- NGC 6118 in almost-true colour: image-composite from images made with the VLT using its VIMOS imager.

Observation data (J2000 epoch)
- Constellation: Serpens
- Right ascension: 16^{h} 21^{m} 48.6^{s}
- Declination: −02° 17′ 00″
- Redshift: 0.005247 (1573 ± 1 km/s)
- Distance: 82.9 Mly (25.4 Mpc)
- Apparent magnitude (V): 12.42

Characteristics
- Type: SA(s)cd
- Size: 110,000 ly (diameter)
- Apparent size (V): 4.7 x 2.0 arcmin

Other designations
- UGC 10350, MCG +00-42-002, PGC 57924, CGCG 024-008

= NGC 6118 =

Galaxy in the constellation Serpens

NGC 6118 is a grand design spiral galaxy located 83 million light-years away in the constellation Serpens (the Snake). It was discovered by German-British astronomer William Herschel on 14 April 1785.

NGC 6118 measures roughly 110,000 light-years across; about the same as our own galaxy, the Milky Way. Its shape is classified as SA(s)cd, meaning that it is unbarred and has several rather loosely wound spiral arms. The large numbers of bright bluish knots are active star-forming regions where some very luminous and young stars can be perceived.

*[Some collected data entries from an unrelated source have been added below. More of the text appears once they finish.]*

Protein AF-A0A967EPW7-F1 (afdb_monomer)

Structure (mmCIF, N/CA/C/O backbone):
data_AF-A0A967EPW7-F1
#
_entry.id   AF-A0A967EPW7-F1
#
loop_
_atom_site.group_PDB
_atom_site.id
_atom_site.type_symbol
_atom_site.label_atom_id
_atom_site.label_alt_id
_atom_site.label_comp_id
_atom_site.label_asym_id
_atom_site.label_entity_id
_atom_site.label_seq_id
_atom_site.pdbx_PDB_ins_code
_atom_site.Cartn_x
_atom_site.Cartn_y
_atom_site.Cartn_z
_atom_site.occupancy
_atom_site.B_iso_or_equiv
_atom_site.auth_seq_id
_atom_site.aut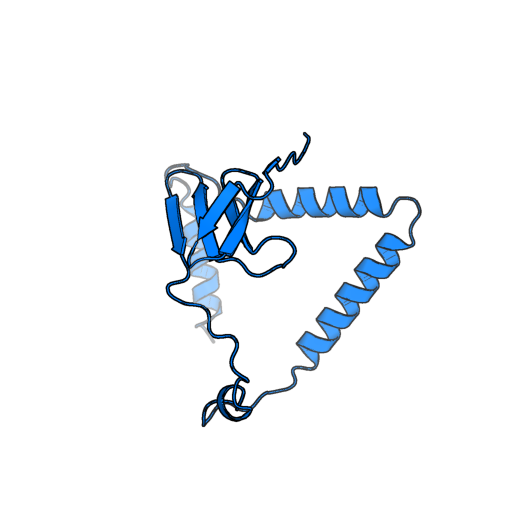h_comp_id
_atom_site.auth_asym_id
_atom_site.auth_atom_id
_atom_site.pdbx_PDB_model_num
ATOM 1 N N . ARG A 1 1 ? 10.094 25.709 -1.885 1.00 42.16 1 ARG A N 1
ATOM 2 C CA . ARG A 1 1 ? 8.700 25.417 -1.473 1.00 42.16 1 ARG A CA 1
ATOM 3 C C . ARG A 1 1 ? 8.732 24.116 -0.691 1.00 42.16 1 ARG A C 1
ATOM 5 O O . ARG A 1 1 ? 9.205 23.129 -1.239 1.00 42.16 1 ARG A O 1
ATOM 12 N N . ASN A 1 2 ? 8.348 24.154 0.583 1.00 43.91 2 ASN A N 1
ATOM 13 C CA . ASN A 1 2 ? 8.365 22.995 1.472 1.00 43.91 2 ASN A CA 1
ATOM 14 C C . ASN A 1 2 ? 7.348 21.963 0.968 1.00 43.91 2 ASN A C 1
ATOM 16 O O . ASN A 1 2 ? 6.178 22.298 0.805 1.00 43.91 2 ASN A O 1
ATOM 20 N N . PHE A 1 3 ? 7.785 20.728 0.716 1.00 53.69 3 PHE A N 1
ATOM 21 C CA . PHE A 1 3 ? 6.898 19.569 0.567 1.00 53.69 3 PHE A CA 1
ATOM 22 C C . PHE A 1 3 ? 6.369 19.189 1.958 1.00 53.69 3 PHE A C 1
ATOM 24 O O . PHE A 1 3 ? 6.707 18.138 2.495 1.00 53.69 3 PHE A O 1
ATOM 31 N N . SER A 1 4 ? 5.633 20.092 2.607 1.00 64.81 4 SER A N 1
ATOM 32 C CA . SER A 1 4 ? 5.103 19.848 3.945 1.00 64.81 4 SER A CA 1
ATOM 33 C C . SER A 1 4 ? 3.923 18.890 3.831 1.00 64.81 4 SER A C 1
ATOM 35 O O . SER A 1 4 ? 2.808 19.298 3.510 1.00 64.81 4 SER A O 1
ATOM 37 N N . GLY A 1 5 ? 4.202 17.606 4.031 1.00 80.75 5 GLY A N 1
ATOM 38 C CA . GLY A 1 5 ? 3.181 16.643 4.404 1.00 80.75 5 GLY A CA 1
ATOM 39 C C . GLY A 1 5 ? 2.760 16.851 5.853 1.00 80.75 5 GLY A C 1
ATOM 40 O O . GLY A 1 5 ? 3.580 17.245 6.682 1.00 80.75 5 GLY A O 1
ATOM 41 N N . GLU A 1 6 ? 1.499 16.578 6.159 1.00 91.38 6 GLU A N 1
ATOM 42 C CA . GLU A 1 6 ? 0.996 16.520 7.532 1.00 91.38 6 GLU A CA 1
ATOM 43 C C . GLU A 1 6 ? 0.722 15.062 7.892 1.00 91.38 6 GLU A C 1
ATOM 45 O O . GLU A 1 6 ? 0.073 14.363 7.114 1.00 91.38 6 GLU A O 1
ATOM 50 N N . THR A 1 7 ? 1.170 14.620 9.069 1.00 93.69 7 THR A N 1
ATOM 51 C CA . THR A 1 7 ? 0.812 13.309 9.622 1.00 93.69 7 THR A CA 1
ATOM 52 C C . THR A 1 7 ? 0.135 13.485 10.974 1.00 93.69 7 THR A C 1
ATOM 54 O O . THR A 1 7 ? 0.716 14.059 11.893 1.00 93.69 7 THR A O 1
ATOM 57 N N . VAL A 1 8 ? -1.076 12.950 11.106 1.00 96.38 8 VAL A N 1
ATOM 58 C CA . VAL A 1 8 ? -1.860 12.932 12.344 1.00 96.38 8 VAL A CA 1
ATOM 59 C C . VAL A 1 8 ? -1.951 11.494 12.836 1.00 96.38 8 VAL A C 1
ATOM 61 O O . VAL A 1 8 ? -2.430 10.620 12.112 1.00 96.38 8 VAL A O 1
ATOM 64 N N . LYS A 1 9 ? -1.490 11.247 14.064 1.00 97.06 9 LYS A N 1
ATOM 65 C CA . LYS A 1 9 ? -1.521 9.910 14.666 1.00 97.06 9 LYS A CA 1
ATOM 66 C C . LYS A 1 9 ? -2.928 9.531 15.118 1.00 97.06 9 LYS A C 1
ATOM 68 O O . LYS A 1 9 ? -3.640 10.393 15.625 1.00 97.06 9 LYS A O 1
ATOM 73 N N . ASN A 1 10 ? -3.290 8.253 14.992 1.00 95.69 10 ASN A N 1
ATOM 74 C CA . ASN A 1 10 ? -4.585 7.706 15.428 1.00 95.69 10 ASN A CA 1
ATOM 75 C C . ASN A 1 10 ? -5.790 8.546 14.951 1.00 95.69 10 ASN A C 1
ATOM 77 O O . ASN A 1 10 ? -6.744 8.782 15.687 1.00 95.69 10 ASN A O 1
ATOM 81 N N . ALA A 1 11 ? -5.728 9.031 13.714 1.00 96.88 11 ALA A N 1
ATOM 82 C CA . ALA A 1 11 ? -6.700 9.945 13.129 1.00 96.88 11 ALA A CA 1
ATOM 83 C C . ALA A 1 11 ? -8.045 9.284 12.778 1.00 96.88 11 ALA A C 1
ATOM 85 O O . ALA A 1 11 ? -9.030 9.989 12.561 1.00 96.88 11 ALA A O 1
ATOM 86 N N . ALA A 1 12 ? -8.088 7.956 12.652 1.00 96.88 12 ALA A N 1
ATOM 87 C CA . ALA A 1 12 ? -9.306 7.207 12.352 1.00 96.88 12 ALA A CA 1
ATOM 88 C C . ALA A 1 12 ? -9.208 5.755 12.833 1.00 96.88 12 ALA A C 1
ATOM 90 O O . ALA A 1 12 ? -8.111 5.230 13.010 1.00 96.88 12 ALA A O 1
ATOM 91 N N . THR A 1 13 ? -10.356 5.087 12.947 1.00 97.50 13 THR A N 1
ATOM 92 C CA . THR A 1 13 ? -10.437 3.632 13.111 1.00 97.50 13 THR A CA 1
ATOM 93 C C . THR A 1 13 ? -11.057 3.031 11.851 1.00 97.50 13 THR A C 1
ATOM 95 O O . THR A 1 13 ? -12.184 3.372 11.498 1.00 97.50 13 THR A O 1
ATOM 98 N N . ILE A 1 14 ? -10.326 2.159 11.153 1.00 97.12 14 ILE A N 1
ATOM 99 C CA . ILE A 1 14 ? -10.760 1.515 9.900 1.00 97.12 14 ILE A CA 1
ATOM 100 C C . ILE A 1 14 ? -10.562 0.007 10.054 1.00 97.12 14 ILE A C 1
ATOM 102 O O . ILE A 1 14 ? -9.486 -0.432 10.447 1.00 97.12 14 ILE A O 1
ATOM 106 N N . LEU A 1 15 ? -11.606 -0.789 9.792 1.00 96.56 15 LEU A N 1
ATOM 107 C CA . LEU A 1 15 ? -11.601 -2.252 9.983 1.00 96.56 15 LEU A CA 1
ATOM 108 C C . LEU A 1 15 ? -11.131 -2.696 11.389 1.00 96.56 15 LEU A C 1
ATOM 110 O O . LEU A 1 15 ? -10.508 -3.743 11.543 1.00 96.56 15 LEU A O 1
ATOM 114 N N . GLY A 1 16 ? -11.401 -1.880 12.415 1.00 95.81 16 GLY A N 1
ATOM 115 C CA . GLY A 1 16 ? -10.973 -2.129 13.797 1.00 95.81 16 GLY A CA 1
ATOM 116 C C . GLY A 1 16 ? -9.520 -1.746 14.112 1.00 95.81 16 GLY A C 1
ATOM 117 O O . GLY A 1 16 ? -9.083 -1.937 15.243 1.00 95.81 16 GLY A O 1
ATOM 118 N N . TYR A 1 17 ? -8.775 -1.180 13.158 1.00 97.12 17 TYR A N 1
ATOM 119 C CA . TYR A 1 17 ? -7.408 -0.699 13.366 1.00 97.12 17 TYR A CA 1
ATOM 120 C C . TYR A 1 17 ? -7.371 0.808 13.553 1.00 97.12 17 TYR A C 1
ATOM 122 O O . TYR A 1 17 ? -7.947 1.554 12.759 1.00 97.12 17 TYR A O 1
ATOM 130 N N . ASN A 1 18 ? -6.612 1.262 14.548 1.00 97.94 18 ASN A N 1
ATOM 131 C CA . ASN A 1 18 ? -6.234 2.666 14.645 1.00 97.94 18 ASN A CA 1
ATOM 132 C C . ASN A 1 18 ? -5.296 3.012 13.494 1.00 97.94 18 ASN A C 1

Because NGC 6118 has loosely wound spiral open arms, no clear defined spiral arms like the Milky Way galaxy and lacks a central bar, the galaxy thus does not have a galactic habitable zone like the Milky Way. For the Milky Way, the galactic habitable zone is commonly believed to be an annulus with an outer radius of about 10 kiloparsecs and an inner radius close to the Galactic Center, both of which lack hard boundaries.

NGC 6118 is difficult to see with a small telescope. Amateur astronomers have nicknamed it the "Blinking Galaxy", as it has a tendency to flick in and out of view with different eye positions.

== Supernovae ==
Two supernovae have been observed in NGC 6118:
- SN 2004dk was first reported by James Graham and Weidong Li on 1 August 2004. They found it by studying images produced by the Lick Observatory Supernova Search (LOSS) program with the 76 cm Katzman Automatic Imaging Telescope (KAIT) in San Jose, CA. SN 2004dk was initially classified by European Southern Observatory astronomer Fernando Patat et al. on 4 Aug 2004 as a Type Ic supernova. Type Ib and Ic supernovae are the end result of massive stars (> 8 solar masses) that have run out of nuclear fuel. Normally one would expect to see evidence of hydrogen and helium, but when these supernova occur in a binary system the companion has sometimes gravitationally stripped the outer layers of the progenitor star away, leaving only the heavier elements. Type Ib supernovae have no hydrogen, while Type Ic have neither hydrogen or helium. Over the following weeks, Alexei Filippenko et al. and the University of California at Berkeley discovered prominent He I absorption lines, thus changing the classification of the supernova to Type Ib.

- SN 2020hvp (Type Ib, mag. 18.2) was discovered by ATLAS on 21 April 2020.